Trzeba mieć tupet i całe zasoby bezczelności, by w sytuacji, gdy afery poprzedniej ekipy przez 8 lat niepodzielnego sprawowania władzy skrzętnie zamiatane pod dywan jeszcze nie doczekały się rozliczenia, a inne, jak reprywatyzacyjna w Warszawie, są właśnie w rozkwicie ujawniania – otóż, by w takiej sytuacji mówić, jak europoseł PO Janusz Lewandowski, że niedawna debata w Parlamencie Europejskim (a następnego dnia także rezolucja) nie była o Polsce ani tym bardziej przeciw Polsce. To podobno była debata o „nadużyciach obecnej władzy” i o rzekomych „zagrożeniach dla demokracji i swobód obywatelskich”.

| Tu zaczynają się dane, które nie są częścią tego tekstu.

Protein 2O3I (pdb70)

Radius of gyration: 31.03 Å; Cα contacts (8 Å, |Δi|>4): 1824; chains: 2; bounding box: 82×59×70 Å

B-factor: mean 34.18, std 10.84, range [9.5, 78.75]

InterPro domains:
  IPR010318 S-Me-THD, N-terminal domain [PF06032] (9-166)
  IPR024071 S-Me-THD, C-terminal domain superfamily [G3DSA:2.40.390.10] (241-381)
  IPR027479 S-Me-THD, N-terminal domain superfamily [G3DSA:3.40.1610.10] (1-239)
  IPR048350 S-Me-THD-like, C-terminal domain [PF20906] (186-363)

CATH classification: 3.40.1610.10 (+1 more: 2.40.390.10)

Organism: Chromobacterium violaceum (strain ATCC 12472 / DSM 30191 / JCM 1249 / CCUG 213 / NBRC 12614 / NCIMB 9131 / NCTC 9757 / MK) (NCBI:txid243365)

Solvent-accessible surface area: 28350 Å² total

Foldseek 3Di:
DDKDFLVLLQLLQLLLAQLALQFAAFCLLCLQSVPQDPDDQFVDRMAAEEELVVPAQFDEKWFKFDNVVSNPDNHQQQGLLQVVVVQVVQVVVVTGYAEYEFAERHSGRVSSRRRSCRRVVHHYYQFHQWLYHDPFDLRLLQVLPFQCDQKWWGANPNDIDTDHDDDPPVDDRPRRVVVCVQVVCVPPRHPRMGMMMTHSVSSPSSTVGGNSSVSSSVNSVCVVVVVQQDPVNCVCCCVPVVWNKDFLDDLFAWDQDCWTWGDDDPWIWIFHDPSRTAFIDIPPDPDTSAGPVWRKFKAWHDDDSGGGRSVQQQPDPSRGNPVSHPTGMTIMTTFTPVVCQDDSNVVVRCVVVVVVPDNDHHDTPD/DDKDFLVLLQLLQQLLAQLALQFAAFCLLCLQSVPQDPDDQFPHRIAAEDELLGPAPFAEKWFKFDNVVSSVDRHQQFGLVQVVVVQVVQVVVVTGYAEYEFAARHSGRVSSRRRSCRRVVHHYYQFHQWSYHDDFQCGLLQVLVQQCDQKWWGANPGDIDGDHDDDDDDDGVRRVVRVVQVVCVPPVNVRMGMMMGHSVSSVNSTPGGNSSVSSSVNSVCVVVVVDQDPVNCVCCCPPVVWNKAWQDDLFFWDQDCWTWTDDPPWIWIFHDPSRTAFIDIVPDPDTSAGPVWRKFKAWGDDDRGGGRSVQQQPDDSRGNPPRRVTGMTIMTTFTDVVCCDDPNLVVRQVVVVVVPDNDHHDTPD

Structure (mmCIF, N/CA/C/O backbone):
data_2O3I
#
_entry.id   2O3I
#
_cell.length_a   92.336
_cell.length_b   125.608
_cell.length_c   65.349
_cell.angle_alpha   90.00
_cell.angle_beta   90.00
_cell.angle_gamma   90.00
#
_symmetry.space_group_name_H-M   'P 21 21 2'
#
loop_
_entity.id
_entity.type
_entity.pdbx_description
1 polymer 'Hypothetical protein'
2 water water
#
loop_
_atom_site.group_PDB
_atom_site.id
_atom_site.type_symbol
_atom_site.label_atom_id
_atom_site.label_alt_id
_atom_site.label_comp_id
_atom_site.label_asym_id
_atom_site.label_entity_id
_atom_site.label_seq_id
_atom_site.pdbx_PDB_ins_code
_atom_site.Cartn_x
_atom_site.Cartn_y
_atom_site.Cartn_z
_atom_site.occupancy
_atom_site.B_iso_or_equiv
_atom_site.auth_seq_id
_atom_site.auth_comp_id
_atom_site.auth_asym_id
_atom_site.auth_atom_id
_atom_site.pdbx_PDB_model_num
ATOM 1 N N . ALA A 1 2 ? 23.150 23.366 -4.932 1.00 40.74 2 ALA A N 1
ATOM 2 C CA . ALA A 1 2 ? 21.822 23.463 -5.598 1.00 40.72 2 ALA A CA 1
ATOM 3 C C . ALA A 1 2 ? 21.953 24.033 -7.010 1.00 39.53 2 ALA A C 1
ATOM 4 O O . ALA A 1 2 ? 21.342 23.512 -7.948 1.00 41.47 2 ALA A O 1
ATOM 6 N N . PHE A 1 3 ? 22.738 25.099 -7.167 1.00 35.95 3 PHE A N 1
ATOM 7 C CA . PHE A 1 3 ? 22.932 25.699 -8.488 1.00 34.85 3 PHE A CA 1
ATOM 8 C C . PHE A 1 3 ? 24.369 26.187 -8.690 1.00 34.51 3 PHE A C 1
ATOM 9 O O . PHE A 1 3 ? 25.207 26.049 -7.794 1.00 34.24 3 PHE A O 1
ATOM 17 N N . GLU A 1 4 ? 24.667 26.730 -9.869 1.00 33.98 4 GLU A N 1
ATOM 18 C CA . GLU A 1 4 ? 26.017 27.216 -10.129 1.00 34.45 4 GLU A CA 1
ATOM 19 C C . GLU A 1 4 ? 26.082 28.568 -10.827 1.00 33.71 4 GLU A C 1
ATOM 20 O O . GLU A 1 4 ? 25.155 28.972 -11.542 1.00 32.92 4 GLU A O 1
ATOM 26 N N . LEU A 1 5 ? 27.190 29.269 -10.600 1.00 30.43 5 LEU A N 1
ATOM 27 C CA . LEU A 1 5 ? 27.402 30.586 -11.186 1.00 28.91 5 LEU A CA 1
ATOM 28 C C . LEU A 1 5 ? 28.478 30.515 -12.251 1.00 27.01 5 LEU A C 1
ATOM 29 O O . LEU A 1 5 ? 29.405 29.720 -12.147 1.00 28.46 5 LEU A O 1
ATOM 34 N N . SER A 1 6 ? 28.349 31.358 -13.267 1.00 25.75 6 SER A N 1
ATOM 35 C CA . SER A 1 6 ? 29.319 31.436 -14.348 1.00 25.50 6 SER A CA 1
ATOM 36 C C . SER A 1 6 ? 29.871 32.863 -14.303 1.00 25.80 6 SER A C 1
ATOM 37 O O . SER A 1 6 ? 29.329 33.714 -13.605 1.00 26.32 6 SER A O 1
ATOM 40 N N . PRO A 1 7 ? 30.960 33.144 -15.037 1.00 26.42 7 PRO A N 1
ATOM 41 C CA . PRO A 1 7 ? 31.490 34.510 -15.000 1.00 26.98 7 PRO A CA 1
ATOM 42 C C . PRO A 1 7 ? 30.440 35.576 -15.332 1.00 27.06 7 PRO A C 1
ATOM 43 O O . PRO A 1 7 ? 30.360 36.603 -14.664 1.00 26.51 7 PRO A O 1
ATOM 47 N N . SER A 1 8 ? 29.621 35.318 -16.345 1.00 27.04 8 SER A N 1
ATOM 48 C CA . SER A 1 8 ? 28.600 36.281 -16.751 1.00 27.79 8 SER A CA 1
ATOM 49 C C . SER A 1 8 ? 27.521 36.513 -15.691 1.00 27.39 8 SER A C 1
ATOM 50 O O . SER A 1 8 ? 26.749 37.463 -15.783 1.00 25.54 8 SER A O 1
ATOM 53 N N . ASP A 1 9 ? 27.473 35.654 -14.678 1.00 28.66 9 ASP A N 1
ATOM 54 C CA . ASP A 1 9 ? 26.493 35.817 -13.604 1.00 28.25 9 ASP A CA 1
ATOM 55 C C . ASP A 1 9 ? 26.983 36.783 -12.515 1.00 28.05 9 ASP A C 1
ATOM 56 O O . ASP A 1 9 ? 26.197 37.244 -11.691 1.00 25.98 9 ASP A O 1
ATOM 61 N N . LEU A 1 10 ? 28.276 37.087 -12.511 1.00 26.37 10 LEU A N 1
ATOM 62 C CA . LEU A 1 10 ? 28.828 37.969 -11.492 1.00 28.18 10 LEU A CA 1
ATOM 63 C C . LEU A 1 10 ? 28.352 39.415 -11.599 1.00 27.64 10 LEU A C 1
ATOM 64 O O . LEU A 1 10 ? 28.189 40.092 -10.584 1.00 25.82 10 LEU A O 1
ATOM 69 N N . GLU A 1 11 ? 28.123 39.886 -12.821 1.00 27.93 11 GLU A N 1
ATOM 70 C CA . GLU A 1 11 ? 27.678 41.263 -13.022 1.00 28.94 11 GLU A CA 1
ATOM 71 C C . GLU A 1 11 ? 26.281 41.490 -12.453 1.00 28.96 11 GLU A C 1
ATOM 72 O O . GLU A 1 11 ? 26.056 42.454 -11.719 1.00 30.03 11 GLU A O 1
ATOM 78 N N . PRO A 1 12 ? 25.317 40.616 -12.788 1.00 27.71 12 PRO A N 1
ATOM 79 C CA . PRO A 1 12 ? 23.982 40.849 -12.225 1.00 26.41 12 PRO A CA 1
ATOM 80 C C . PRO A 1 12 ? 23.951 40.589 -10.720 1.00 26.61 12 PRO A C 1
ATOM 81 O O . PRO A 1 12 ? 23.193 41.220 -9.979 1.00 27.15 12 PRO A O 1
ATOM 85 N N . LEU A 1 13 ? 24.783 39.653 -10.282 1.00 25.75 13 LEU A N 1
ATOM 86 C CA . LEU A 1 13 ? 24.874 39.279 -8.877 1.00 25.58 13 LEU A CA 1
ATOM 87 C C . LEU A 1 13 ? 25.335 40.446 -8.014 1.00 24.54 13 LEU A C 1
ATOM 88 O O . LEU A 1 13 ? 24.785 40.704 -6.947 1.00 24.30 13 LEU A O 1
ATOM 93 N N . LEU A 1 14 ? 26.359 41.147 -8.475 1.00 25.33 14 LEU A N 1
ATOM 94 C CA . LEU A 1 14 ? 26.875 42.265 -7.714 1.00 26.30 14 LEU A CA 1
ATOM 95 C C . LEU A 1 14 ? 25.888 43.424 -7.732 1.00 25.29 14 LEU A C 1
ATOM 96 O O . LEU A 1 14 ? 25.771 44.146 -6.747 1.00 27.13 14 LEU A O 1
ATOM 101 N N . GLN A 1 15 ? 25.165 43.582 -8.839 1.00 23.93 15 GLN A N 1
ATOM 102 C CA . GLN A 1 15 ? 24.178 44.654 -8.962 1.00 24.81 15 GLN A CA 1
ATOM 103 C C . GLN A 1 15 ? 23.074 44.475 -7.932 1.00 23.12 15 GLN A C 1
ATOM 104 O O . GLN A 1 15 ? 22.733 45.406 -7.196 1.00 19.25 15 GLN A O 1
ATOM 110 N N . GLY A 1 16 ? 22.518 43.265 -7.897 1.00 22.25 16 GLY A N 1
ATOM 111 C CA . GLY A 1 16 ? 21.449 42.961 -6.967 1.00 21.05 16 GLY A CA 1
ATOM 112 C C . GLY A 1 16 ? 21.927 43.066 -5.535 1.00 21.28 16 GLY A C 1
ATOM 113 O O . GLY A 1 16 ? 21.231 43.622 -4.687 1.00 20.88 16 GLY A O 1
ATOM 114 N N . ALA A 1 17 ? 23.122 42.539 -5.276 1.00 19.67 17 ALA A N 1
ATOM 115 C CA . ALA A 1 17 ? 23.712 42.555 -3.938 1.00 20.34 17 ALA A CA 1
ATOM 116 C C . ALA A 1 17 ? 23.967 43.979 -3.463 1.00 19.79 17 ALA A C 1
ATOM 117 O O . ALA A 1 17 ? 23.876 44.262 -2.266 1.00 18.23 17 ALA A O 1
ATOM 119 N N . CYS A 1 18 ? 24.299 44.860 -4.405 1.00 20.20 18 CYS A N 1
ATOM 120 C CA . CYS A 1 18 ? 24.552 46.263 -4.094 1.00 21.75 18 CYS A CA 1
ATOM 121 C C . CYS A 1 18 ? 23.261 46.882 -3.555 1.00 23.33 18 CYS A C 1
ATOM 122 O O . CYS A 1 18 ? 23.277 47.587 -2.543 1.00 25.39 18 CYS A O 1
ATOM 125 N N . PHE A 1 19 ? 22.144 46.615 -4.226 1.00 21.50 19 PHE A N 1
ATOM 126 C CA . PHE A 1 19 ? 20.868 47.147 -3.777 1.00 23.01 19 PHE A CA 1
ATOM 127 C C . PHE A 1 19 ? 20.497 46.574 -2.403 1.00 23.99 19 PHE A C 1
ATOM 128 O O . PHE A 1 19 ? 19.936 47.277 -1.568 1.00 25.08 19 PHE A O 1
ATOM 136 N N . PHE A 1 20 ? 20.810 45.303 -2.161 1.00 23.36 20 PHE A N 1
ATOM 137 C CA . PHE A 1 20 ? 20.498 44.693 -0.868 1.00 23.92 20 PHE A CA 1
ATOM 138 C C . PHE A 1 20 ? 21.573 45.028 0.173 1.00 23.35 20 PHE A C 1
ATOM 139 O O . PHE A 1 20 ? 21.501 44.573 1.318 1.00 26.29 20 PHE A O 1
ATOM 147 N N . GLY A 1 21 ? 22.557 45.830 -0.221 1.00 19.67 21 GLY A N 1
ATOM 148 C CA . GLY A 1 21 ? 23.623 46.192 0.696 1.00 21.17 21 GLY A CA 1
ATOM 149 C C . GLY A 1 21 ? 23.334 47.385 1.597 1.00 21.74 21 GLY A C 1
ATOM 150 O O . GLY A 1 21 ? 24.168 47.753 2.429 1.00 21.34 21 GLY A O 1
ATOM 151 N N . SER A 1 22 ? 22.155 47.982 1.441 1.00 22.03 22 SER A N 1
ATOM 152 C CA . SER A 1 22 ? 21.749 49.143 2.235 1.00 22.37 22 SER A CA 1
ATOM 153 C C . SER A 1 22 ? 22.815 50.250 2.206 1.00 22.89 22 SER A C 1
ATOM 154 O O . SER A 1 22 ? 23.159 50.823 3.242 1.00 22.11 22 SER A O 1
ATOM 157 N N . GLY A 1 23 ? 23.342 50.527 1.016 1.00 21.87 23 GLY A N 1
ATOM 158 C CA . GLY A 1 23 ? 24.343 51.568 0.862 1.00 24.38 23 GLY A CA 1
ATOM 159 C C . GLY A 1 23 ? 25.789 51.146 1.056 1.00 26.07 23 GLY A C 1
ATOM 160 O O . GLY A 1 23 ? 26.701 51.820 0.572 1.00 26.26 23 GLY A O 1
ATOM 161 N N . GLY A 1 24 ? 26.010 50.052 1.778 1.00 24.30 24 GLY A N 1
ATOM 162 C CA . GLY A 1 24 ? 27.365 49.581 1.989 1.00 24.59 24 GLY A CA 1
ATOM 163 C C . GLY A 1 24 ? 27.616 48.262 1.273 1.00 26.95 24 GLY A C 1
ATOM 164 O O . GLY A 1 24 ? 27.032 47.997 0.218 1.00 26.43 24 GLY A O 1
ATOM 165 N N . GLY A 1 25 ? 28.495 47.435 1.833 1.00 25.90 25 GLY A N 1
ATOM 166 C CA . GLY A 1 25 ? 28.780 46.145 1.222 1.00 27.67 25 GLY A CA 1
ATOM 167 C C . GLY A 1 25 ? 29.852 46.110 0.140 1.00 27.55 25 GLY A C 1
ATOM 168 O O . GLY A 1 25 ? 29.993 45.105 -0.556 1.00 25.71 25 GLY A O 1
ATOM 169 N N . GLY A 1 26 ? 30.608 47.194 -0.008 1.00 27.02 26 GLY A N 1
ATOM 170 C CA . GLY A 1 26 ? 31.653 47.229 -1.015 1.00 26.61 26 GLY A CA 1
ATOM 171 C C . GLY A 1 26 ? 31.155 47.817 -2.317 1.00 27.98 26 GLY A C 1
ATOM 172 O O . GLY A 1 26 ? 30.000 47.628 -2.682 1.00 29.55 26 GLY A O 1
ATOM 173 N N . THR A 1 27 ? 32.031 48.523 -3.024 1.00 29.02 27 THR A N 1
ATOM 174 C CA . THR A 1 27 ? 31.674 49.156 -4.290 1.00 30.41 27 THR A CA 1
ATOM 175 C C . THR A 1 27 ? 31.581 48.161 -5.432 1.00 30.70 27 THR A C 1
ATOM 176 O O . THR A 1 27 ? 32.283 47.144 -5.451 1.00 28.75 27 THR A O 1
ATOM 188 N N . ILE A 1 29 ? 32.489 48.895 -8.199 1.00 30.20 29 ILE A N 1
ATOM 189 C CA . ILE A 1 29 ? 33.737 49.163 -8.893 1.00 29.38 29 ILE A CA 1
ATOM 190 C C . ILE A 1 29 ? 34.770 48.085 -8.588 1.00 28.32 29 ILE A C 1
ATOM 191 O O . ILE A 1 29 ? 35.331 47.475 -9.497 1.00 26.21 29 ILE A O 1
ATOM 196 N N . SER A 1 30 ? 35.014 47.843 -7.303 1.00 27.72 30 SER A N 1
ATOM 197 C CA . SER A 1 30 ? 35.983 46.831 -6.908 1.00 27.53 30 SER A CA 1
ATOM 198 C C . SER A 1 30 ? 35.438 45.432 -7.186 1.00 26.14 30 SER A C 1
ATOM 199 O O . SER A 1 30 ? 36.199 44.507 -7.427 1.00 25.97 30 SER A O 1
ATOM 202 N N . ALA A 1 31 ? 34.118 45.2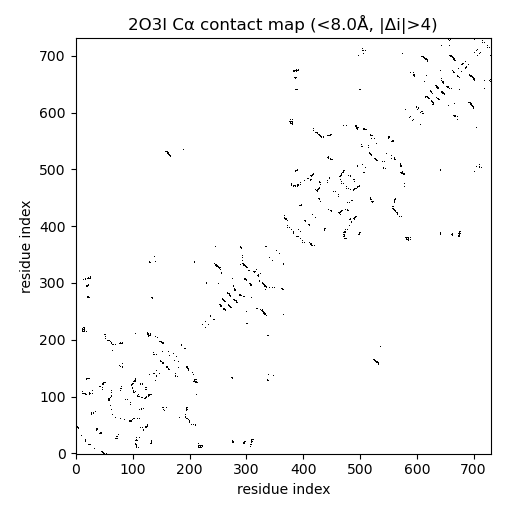77 -7.151 1.00 27.25 31 ALA A N 1
ATOM 203 C CA . ALA A 1 31 ? 33.514 43.977 -7.422 1.00 27.08 31 ALA A CA 1
ATOM 204 C C . ALA A 1 31 ? 33.706 43.634 -8.898 1.00 27.75 31 ALA A C 1
ATOM 205 O O . ALA A 1 31 ? 33.991 42.488 -9.241 1.00 28.67 31 ALA A O 1
ATOM 207 N N . ARG A 1 32 ? 33.553 44.636 -9.762 1.00 27.62 32 ARG A N 1
ATOM 208 C CA . ARG A 1 32 ? 33.714 44.454 -11.203 1.00 29.26 32 ARG A CA 1
ATOM 209 C C . ARG A 1 32 ? 35.173 44.214 -11.558 1.00 29.88 32 ARG A C 1
ATOM 210 O O . ARG A 1 32 ? 35.481 43.436 -12.458 1.00 30.39 32 ARG A O 1
ATOM 218 N N . HIS A 1 33 ? 36.069 44.880 -10.845 1.00 31.50 33 HIS A N 1
ATOM 219 C CA . HIS A 1 33 ? 37.493 44.710 -11.075 1.00 33.58 33 HIS A CA 1
ATOM 220 C C . HIS A 1 33 ? 37.893 43.257 -10.861 1.00 33.16 33 HIS A C 1
ATOM 221 O O . HIS A 1 33 ? 38.706 42.708 -11.609 1.00 32.35 33 HIS A O 1
ATOM 228 N N . LEU A 1 34 ? 37.321 42.638 -9.832 1.00 31.98 34 LEU A N 1
ATOM 229 C CA . LEU A 1 34 ? 37.628 41.249 -9.513 1.00 30.72 34 LEU A CA 1
ATOM 230 C C . LEU A 1 34 ? 36.965 40.269 -10.479 1.00 30.03 34 LEU A C 1
ATOM 231 O O . LEU A 1 34 ? 37.588 39.297 -10.920 1.00 28.56 34 LEU A O 1
ATOM 236 N N . ALA A 1 35 ? 35.703 40.532 -10.805 1.00 28.19 35 ALA A N 1
ATOM 237 C CA . ALA A 1 35 ? 34.946 39.673 -11.711 1.00 28.03 35 ALA A CA 1
ATOM 238 C C . ALA A 1 35 ? 35.494 39.682 -13.139 1.00 28.46 35 ALA A C 1
ATOM 239 O O . ALA A 1 35 ? 35.390 38.685 -13.856 1.00 29.61 35 ALA A O 1
ATOM 241 N N . ALA A 1 36 ? 36.077 40.804 -13.549 1.00 26.84 36 ALA A N 1
ATOM 242 C CA . ALA A 1 36 ? 36.628 40.923 -14.894 1.00 27.54 36 ALA A CA 1
ATOM 243 C C . ALA A 1 36 ? 37.684 39.866 -15.205 1.00 26.87 36 ALA A C 1
ATOM 244 O O . ALA A 1 36 ? 37.858 39.486 -16.362 1.00 28.39 36 ALA A O 1
ATOM 246 N N . ASN A 1 37 ? 38.382 39.387 -14.176 1.00 25.90 37 ASN A N 1
ATOM 247 C CA . ASN A 1 37 ? 39.429 38.387 -14.372 1.00 26.65 37 ASN A CA 1
ATOM 248 C C . ASN A 1 37 ? 39.020 36.948 -14.081 1.00 26.68 37 ASN A C 1
ATOM 249 O O . ASN A 1 37 ? 39.864 36.051 -14.107 1.00 26.56 37 ASN A O 1
ATOM 254 N N . PHE A 1 38 ? 37.743 36.718 -13.797 1.00 26.42 38 PHE A N 1
ATOM 255 C CA . PHE A 1 38 ? 37.285 35.365 -13.510 1.00 27.64 38 PHE A CA 1
ATOM 256 C C . PHE A 1 38 ? 37.046 34.583 -14.791 1.00 30.21 38 PHE A C 1
ATOM 257 O O . PHE A 1 38 ? 36.145 34.891 -15.562 1.00 30.77 38 PHE A O 1
ATOM 265 N N . ARG A 1 39 ? 37.863 33.564 -15.007 1.00 31.71 39 ARG A N 1
ATOM 266 C CA . ARG A 1 39 ? 37.740 32.706 -16.175 1.00 34.32 39 ARG A CA 1
ATOM 267 C C . ARG A 1 39 ? 38.678 31.527 -15.946 1.00 33.49 39 ARG A C 1
ATOM 268 O O . ARG A 1 39 ? 39.710 31.672 -15.286 1.00 32.87 39 ARG A O 1
ATOM 276 N N . LYS A 1 40 ? 38.321 30.359 -16.467 1.00 31.87 40 LYS A N 1
ATOM 277 C CA . LYS A 1 40 ? 39.175 29.193 -16.272 1.00 33.57 40 LYS A CA 1
ATOM 278 C C . LYS A 1 40 ? 40.577 29.468 -16.817 1.00 31.93 40 LYS A C 1
ATOM 279 O O . LYS A 1 40 ? 40.738 30.023 -17.903 1.00 31.85 40 LYS A O 1
ATOM 285 N N . GLY A 1 41 ? 41.589 29.091 -16.047 1.00 31.45 41 GLY A N 1
ATOM 286 C CA . GLY A 1 41 ? 42.955 29.311 -16.473 1.00 32.26 41 GLY A CA 1
ATOM 287 C C . GLY A 1 41 ? 43.944 28.872 -15.416 1.00 32.82 41 GLY A C 1
ATOM 288 O O . GLY A 1 41 ? 43.676 27.955 -14.639 1.00 34.96 41 GLY A O 1
ATOM 289 N N . ASP A 1 42 ? 45.098 29.524 -15.385 1.00 32.82 42 ASP A N 1
ATOM 290 C CA . ASP A 1 42 ? 46.120 29.195 -14.406 1.00 32.22 42 ASP A CA 1
ATOM 291 C C . ASP A 1 42 ? 45.600 29.488 -13.001 1.00 30.52 42 ASP A C 1
ATOM 292 O O . ASP A 1 42 ? 45.582 28.608 -12.145 1.00 31.00 42 ASP A O 1
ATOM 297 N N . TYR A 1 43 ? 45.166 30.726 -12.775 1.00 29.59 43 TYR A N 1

Przyjmując taką retorykę, można by uznać, że największym „nadużyciem obecnej władzy” jest to, że ośmieliła się wygrać wybory i przeciwstawić się próbom jej paraliżu ze strony tych, którzy chcieliby, „żeby dalej było tak, jak było”. Na porządkowanie kraju obecna władza dostała mandat wyborców w wymiarze, o jakim w III RP inne ekipy mogły tylko pomarzyć. Czy można mieć pretensje, że próbuje być skuteczna?
A demokracja w Polsce ma się dobrze, swobody obywatelskie kwitną, czego wyrazem jest także to, że opozycja może na międzynarodowych forach gadać bzdury.